The mobilization of this synergy requires the recognition of the common cognitive underlying of the two approaches and its formal, conscious and meaningful explicitation in the form of a model of the profession shared by the actors of the collective. This recognition today comes up against the classical thought model of leaders that permeates the way of organizing governance, organization and, consequently, the segmentation of technical offers: the separation between "digital" and "backbone" is symptomatic of the classical thought model that moulds leaders.

This model of thought constitutes the main danger with regard to the threats posed to traditional organizations by a competition that has been able to make a transition from its model. It is all the more difficult to guard against this danger because it is internal rather than external.

How to do it?

In order to truly seize the opportunities of a profound computerization and to face the threats in a lucid way, it is necessary to:

- Recognize the intimate and singular hybridization between man and machine, which has become a "cognitive companion"
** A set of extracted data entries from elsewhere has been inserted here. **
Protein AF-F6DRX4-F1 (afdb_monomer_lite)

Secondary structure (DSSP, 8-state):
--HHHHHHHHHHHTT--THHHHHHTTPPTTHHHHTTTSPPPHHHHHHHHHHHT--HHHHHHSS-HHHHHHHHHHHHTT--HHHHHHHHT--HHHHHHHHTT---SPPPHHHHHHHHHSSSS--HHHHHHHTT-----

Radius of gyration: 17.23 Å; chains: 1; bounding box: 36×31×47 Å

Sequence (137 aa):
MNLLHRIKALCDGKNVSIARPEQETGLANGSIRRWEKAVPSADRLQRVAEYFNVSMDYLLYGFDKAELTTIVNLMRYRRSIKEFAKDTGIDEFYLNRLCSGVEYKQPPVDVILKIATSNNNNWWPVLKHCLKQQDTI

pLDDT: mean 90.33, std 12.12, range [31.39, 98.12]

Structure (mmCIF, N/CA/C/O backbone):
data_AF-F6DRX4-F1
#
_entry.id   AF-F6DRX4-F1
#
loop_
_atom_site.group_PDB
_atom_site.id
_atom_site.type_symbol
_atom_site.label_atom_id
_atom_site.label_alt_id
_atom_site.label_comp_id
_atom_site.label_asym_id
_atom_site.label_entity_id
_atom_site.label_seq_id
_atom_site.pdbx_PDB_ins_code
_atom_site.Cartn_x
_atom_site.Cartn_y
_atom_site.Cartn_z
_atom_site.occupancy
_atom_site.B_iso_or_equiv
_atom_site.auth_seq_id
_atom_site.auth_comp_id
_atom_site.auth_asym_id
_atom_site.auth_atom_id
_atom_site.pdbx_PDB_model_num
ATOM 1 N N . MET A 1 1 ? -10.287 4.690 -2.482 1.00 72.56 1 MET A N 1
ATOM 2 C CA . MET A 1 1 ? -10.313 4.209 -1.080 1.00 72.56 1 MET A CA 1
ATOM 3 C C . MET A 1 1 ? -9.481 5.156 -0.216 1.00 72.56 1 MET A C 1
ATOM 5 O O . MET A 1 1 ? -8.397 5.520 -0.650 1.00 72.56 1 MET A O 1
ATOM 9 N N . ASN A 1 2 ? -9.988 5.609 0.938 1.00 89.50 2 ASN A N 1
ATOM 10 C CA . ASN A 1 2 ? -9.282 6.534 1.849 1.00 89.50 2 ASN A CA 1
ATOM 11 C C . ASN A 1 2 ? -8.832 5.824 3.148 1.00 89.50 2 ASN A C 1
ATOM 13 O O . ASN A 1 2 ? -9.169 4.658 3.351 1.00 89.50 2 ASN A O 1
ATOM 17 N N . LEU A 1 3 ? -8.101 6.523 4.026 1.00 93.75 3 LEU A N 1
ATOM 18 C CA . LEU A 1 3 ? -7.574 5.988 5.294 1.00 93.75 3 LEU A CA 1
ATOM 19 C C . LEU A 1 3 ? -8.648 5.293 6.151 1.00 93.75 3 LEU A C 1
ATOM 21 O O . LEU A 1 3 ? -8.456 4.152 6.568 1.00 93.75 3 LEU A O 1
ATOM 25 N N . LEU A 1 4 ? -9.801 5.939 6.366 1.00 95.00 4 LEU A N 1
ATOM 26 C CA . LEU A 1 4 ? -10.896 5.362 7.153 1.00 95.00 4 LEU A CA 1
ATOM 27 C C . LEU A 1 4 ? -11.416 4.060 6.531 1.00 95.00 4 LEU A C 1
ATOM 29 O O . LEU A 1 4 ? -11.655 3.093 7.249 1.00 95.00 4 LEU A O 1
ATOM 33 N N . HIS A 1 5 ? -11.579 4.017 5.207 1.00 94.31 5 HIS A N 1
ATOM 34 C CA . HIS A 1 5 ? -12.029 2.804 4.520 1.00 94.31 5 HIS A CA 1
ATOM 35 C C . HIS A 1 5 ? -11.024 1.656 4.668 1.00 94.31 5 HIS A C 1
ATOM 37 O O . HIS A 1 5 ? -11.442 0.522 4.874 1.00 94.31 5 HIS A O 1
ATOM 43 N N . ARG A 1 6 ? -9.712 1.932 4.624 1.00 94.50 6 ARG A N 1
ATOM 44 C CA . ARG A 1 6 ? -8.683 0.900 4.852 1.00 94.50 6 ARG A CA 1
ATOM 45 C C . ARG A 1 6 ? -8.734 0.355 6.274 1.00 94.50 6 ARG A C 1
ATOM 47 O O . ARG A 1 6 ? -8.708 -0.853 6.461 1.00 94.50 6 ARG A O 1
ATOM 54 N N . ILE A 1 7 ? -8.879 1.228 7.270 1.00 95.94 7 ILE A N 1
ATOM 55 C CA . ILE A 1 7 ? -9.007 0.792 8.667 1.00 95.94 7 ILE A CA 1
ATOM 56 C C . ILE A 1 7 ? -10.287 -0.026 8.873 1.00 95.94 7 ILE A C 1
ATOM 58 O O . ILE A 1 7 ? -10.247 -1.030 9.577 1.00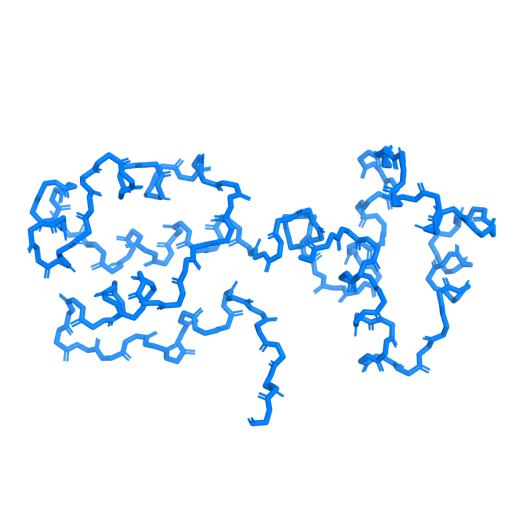 95.94 7 ILE A O 1
ATOM 62 N N . LYS A 1 8 ? -11.405 0.352 8.237 1.0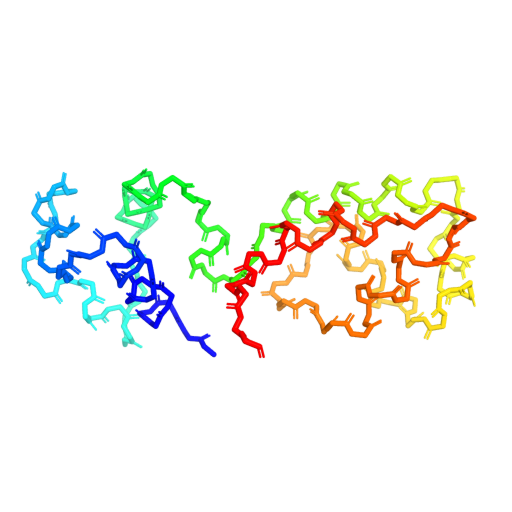0 95.56 8 LYS A N 1
ATOM 63 C CA . LYS A 1 8 ? -12.640 -0.449 8.252 1.00 95.56 8 LYS A CA 1
ATOM 64 C C . LYS A 1 8 ? -12.411 -1.845 7.676 1.00 95.56 8 LYS A C 1
ATOM 66 O O . LYS A 1 8 ? -12.685 -2.810 8.370 1.00 95.56 8 LYS A O 1
ATOM 71 N N . ALA A 1 9 ? -11.799 -1.948 6.497 1.00 95.12 9 ALA A N 1
ATOM 72 C CA . ALA A 1 9 ? -11.490 -3.242 5.888 1.00 95.12 9 ALA A CA 1
ATOM 73 C C . ALA A 1 9 ? -10.589 -4.121 6.782 1.00 95.12 9 ALA A C 1
ATOM 75 O O . ALA A 1 9 ? -10.777 -5.334 6.857 1.00 95.12 9 ALA A O 1
ATOM 76 N N . LEU A 1 10 ? -9.638 -3.514 7.502 1.00 95.88 10 LEU A N 1
ATOM 77 C CA . LEU A 1 10 ? -8.806 -4.216 8.486 1.00 95.88 10 LEU A CA 1
ATOM 78 C C . LEU A 1 10 ? -9.601 -4.665 9.725 1.00 95.88 10 LEU A C 1
ATOM 80 O O . LEU A 1 10 ? -9.352 -5.749 10.251 1.00 95.88 10 LEU A O 1
ATOM 84 N N . CYS A 1 11 ? -10.551 -3.850 10.192 1.00 96.50 11 CYS A N 1
ATOM 85 C CA . CYS A 1 11 ? -11.466 -4.216 11.275 1.00 96.50 11 CYS A CA 1
ATOM 86 C C . CYS A 1 11 ? -12.352 -5.399 10.866 1.00 96.50 11 CYS A C 1
ATOM 88 O O . CYS A 1 11 ? -12.456 -6.364 11.622 1.00 96.50 11 CYS A O 1
ATOM 90 N N . ASP A 1 12 ? -12.915 -5.347 9.657 1.00 96.00 12 ASP A N 1
ATOM 91 C CA . ASP A 1 12 ? -13.763 -6.397 9.092 1.00 96.00 12 ASP A CA 1
ATOM 92 C C . ASP A 1 12 ? -12.980 -7.715 8.979 1.00 96.00 12 ASP A C 1
ATOM 94 O O . ASP A 1 12 ? -13.445 -8.7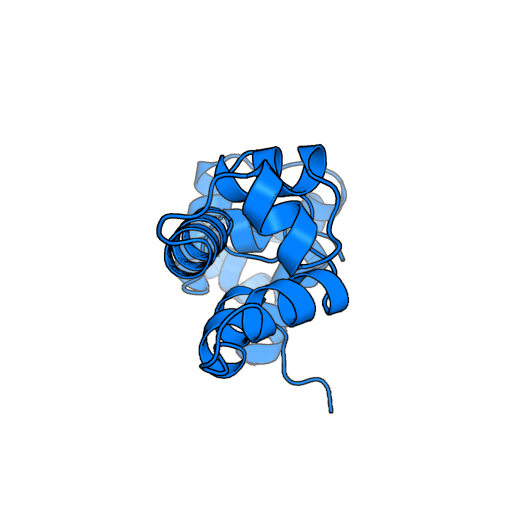57 9.437 1.00 96.00 12 ASP A O 1
ATOM 98 N N . GLY A 1 13 ? -11.735 -7.661 8.488 1.00 93.75 13 GLY A N 1
ATOM 99 C CA . GLY A 1 13 ? -10.849 -8.829 8.408 1.00 93.75 13 GLY A CA 1
ATOM 100 C C . GLY A 1 13 ? -10.468 -9.441 9.764 1.00 93.75 13 GLY A C 1
ATOM 101 O O . GLY A 1 13 ? -10.164 -10.629 9.831 1.00 93.75 13 GLY A O 1
ATOM 102 N N . LYS A 1 14 ? -10.503 -8.660 10.853 1.00 94.94 14 LYS A N 1
ATOM 103 C CA . LYS A 1 14 ? -10.295 -9.142 12.232 1.00 94.94 14 LYS A CA 1
ATOM 104 C C . LYS A 1 14 ? -11.604 -9.415 12.989 1.00 94.94 14 LYS A C 1
ATOM 106 O O . LYS A 1 14 ? -11.543 -9.805 14.152 1.00 94.94 14 LYS A O 1
ATOM 111 N N . ASN A 1 15 ? -12.765 -9.213 12.360 1.00 96.00 15 ASN A N 1
ATOM 112 C CA . ASN A 1 15 ? -14.089 -9.293 12.983 1.00 96.00 15 ASN A CA 1
ATOM 113 C C . ASN A 1 15 ? -14.217 -8.444 14.270 1.00 96.00 15 ASN A C 1
ATOM 115 O O . ASN A 1 15 ? -14.723 -8.896 15.299 1.00 96.00 15 ASN A O 1
ATOM 119 N N . VAL A 1 16 ? -13.723 -7.204 14.226 1.00 96.50 16 VAL A N 1
ATOM 120 C CA . VAL A 1 16 ? -13.810 -6.238 15.334 1.00 96.50 16 VAL A CA 1
ATOM 121 C C . VAL A 1 16 ? -14.497 -4.954 14.884 1.00 96.50 16 VAL A C 1
ATOM 123 O O . VAL A 1 16 ? -14.484 -4.598 13.713 1.00 96.50 16 VAL A O 1
ATOM 126 N N . SER A 1 17 ? -15.080 -4.207 15.821 1.00 96.69 17 SER A N 1
ATOM 127 C CA . SER A 1 17 ? -15.578 -2.857 15.526 1.00 96.69 17 SER A CA 1
ATOM 128 C C . SER A 1 17 ? -14.446 -1.826 15.584 1.00 96.69 17 SER A C 1
ATOM 130 O O . SER A 1 17 ? -13.456 -2.044 16.274 1.00 96.69 17 SER A O 1
ATOM 132 N N . ILE A 1 18 ? -14.628 -0.656 14.956 1.00 96.12 18 ILE A N 1
ATOM 133 C CA . ILE A 1 18 ? -13.676 0.480 15.019 1.00 96.12 18 ILE A CA 1
ATOM 134 C C . ILE A 1 18 ? -13.364 0.911 16.465 1.00 96.12 18 ILE A C 1
ATOM 136 O O . ILE A 1 18 ? -12.276 1.410 16.737 1.00 96.12 18 ILE A O 1
ATOM 140 N N . ALA A 1 19 ? -14.284 0.701 17.409 1.00 96.44 19 ALA A N 1
ATOM 141 C CA . ALA A 1 19 ? -14.053 1.051 18.809 1.00 96.44 19 ALA A CA 1
ATOM 142 C C . ALA A 1 19 ? -12.944 0.200 19.453 1.00 96.44 19 ALA A C 1
ATOM 144 O O . ALA A 1 19 ? -12.278 0.656 20.378 1.00 96.44 19 ALA A O 1
ATOM 145 N N . ARG A 1 20 ? -12.720 -1.026 18.958 1.00 96.75 20 ARG A N 1
ATOM 146 C CA . ARG A 1 20 ? -11.712 -1.944 19.493 1.00 96.75 20 ARG A CA 1
ATOM 147 C C . ARG A 1 20 ? -10.274 -1.444 19.286 1.00 96.75 20 ARG A C 1
ATOM 149 O O . ARG A 1 20 ? -9.583 -1.310 20.294 1.00 96.75 20 ARG A O 1
ATOM 156 N N . PRO A 1 21 ? -9.812 -1.111 18.061 1.00 96.81 21 PRO A N 1
ATOM 157 C CA . PRO A 1 21 ? -8.493 -0.518 17.885 1.00 96.81 21 PRO A CA 1
ATOM 158 C C . PRO A 1 21 ? -8.380 0.816 18.620 1.00 96.81 21 PRO A C 1
ATOM 160 O O . PRO A 1 21 ? -7.326 1.075 19.179 1.00 96.81 21 PRO A O 1
ATOM 163 N N . GLU A 1 22 ? -9.433 1.643 18.695 1.00 96.88 22 GLU A N 1
ATOM 164 C CA . GLU A 1 22 ? -9.377 2.890 19.477 1.00 96.88 22 GLU A CA 1
ATOM 165 C C . GLU A 1 22 ? -9.040 2.625 20.951 1.00 96.88 22 GLU A C 1
ATOM 167 O O . GLU A 1 22 ? -8.118 3.233 21.485 1.00 96.88 22 GLU A O 1
ATOM 172 N N . GLN A 1 23 ? -9.723 1.670 21.585 1.00 96.62 23 GLN A N 1
ATOM 173 C CA . GLN A 1 23 ? -9.465 1.296 22.977 1.00 96.62 23 GLN A CA 1
ATOM 174 C C . GLN A 1 23 ? -8.071 0.691 23.175 1.00 96.62 23 GLN A C 1
ATOM 176 O O . GLN A 1 23 ? -7.340 1.125 24.061 1.00 96.62 23 GLN A O 1
ATOM 181 N N . GLU A 1 24 ? -7.684 -0.282 22.346 1.00 96.56 24 GLU A N 1
ATOM 182 C CA . GLU A 1 24 ? -6.412 -1.000 22.513 1.00 96.56 24 GLU A CA 1
ATOM 183 C C . GLU A 1 24 ? -5.182 -0.147 22.175 1.00 96.56 24 GLU A C 1
ATOM 185 O O . GLU A 1 24 ? -4.099 -0.393 22.698 1.00 96.56 24 GLU A O 1
ATOM 190 N N . THR A 1 25 ? -5.341 0.892 21.351 1.00 96.44 25 THR A N 1
ATOM 191 C CA . THR A 1 25 ? -4.256 1.832 21.010 1.00 96.44 25 THR A CA 1
ATOM 192 C C . THR A 1 25 ? -4.246 3.098 21.879 1.00 96.44 25 THR A C 1
ATOM 194 O O . THR A 1 25 ? -3.405 3.984 21.684 1.00 96.44 25 THR A O 1
ATOM 197 N N . GLY A 1 26 ? -5.170 3.207 22.844 1.00 95.75 26 GLY A N 1
ATOM 198 C CA . GLY A 1 26 ? -5.292 4.365 23.736 1.00 95.75 26 GLY A CA 1
ATOM 199 C C . GLY A 1 26 ? -5.809 5.634 23.046 1.00 95.75 26 GLY A C 1
ATOM 200 O O . GLY A 1 26 ? -5.522 6.751 23.483 1.00 95.75 26 GLY A O 1
ATOM 201 N N . LEU A 1 27 ? -6.540 5.487 21.941 1.00 96.06 27 LEU A N 1
ATOM 202 C CA . LEU A 1 27 ? -7.191 6.577 21.222 1.00 96.06 27 LEU A CA 1
ATOM 203 C C . LEU A 1 27 ? -8.560 6.889 21.844 1.00 96.06 27 LEU A C 1
ATOM 205 O O . LEU A 1 27 ? -9.303 6.010 22.269 1.00 96.06 27 LEU A O 1
ATOM 209 N N . ALA A 1 28 ? -8.937 8.170 21.848 1.00 94.81 28 ALA A N 1
ATOM 210 C CA . ALA A 1 28 ? -10.276 8.566 22.278 1.00 94.81 28 ALA A CA 1
ATOM 211 C C . ALA A 1 28 ? -11.345 7.988 21.334 1.00 94.81 28 ALA A C 1
ATOM 213 O O . ALA A 1 28 ? -11.137 7.957 20.118 1.00 94.81 28 ALA A O 1
ATOM 214 N N . ASN A 1 29 ? -12.503 7.614 21.877 1.00 93.94 29 ASN A N 1
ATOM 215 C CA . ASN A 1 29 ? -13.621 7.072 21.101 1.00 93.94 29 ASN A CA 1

- Recognize the hybridization between professions.

- Adopt a model of design and action which, far from separating, distinguishes, articulates and connects.

The approach which enables a business collective to recognize these hybridizations, to explain its shared business model, to catalyze the appropriation of these regenerated ways of thinking and acting exists, it is called cognitive business process management (C-BPM). Such an approach allows this collective to connect, to articulate itself, to elucidate its stakes, to build a path and to take in hand its collective project. We invite you to discover it and to deploy it with us.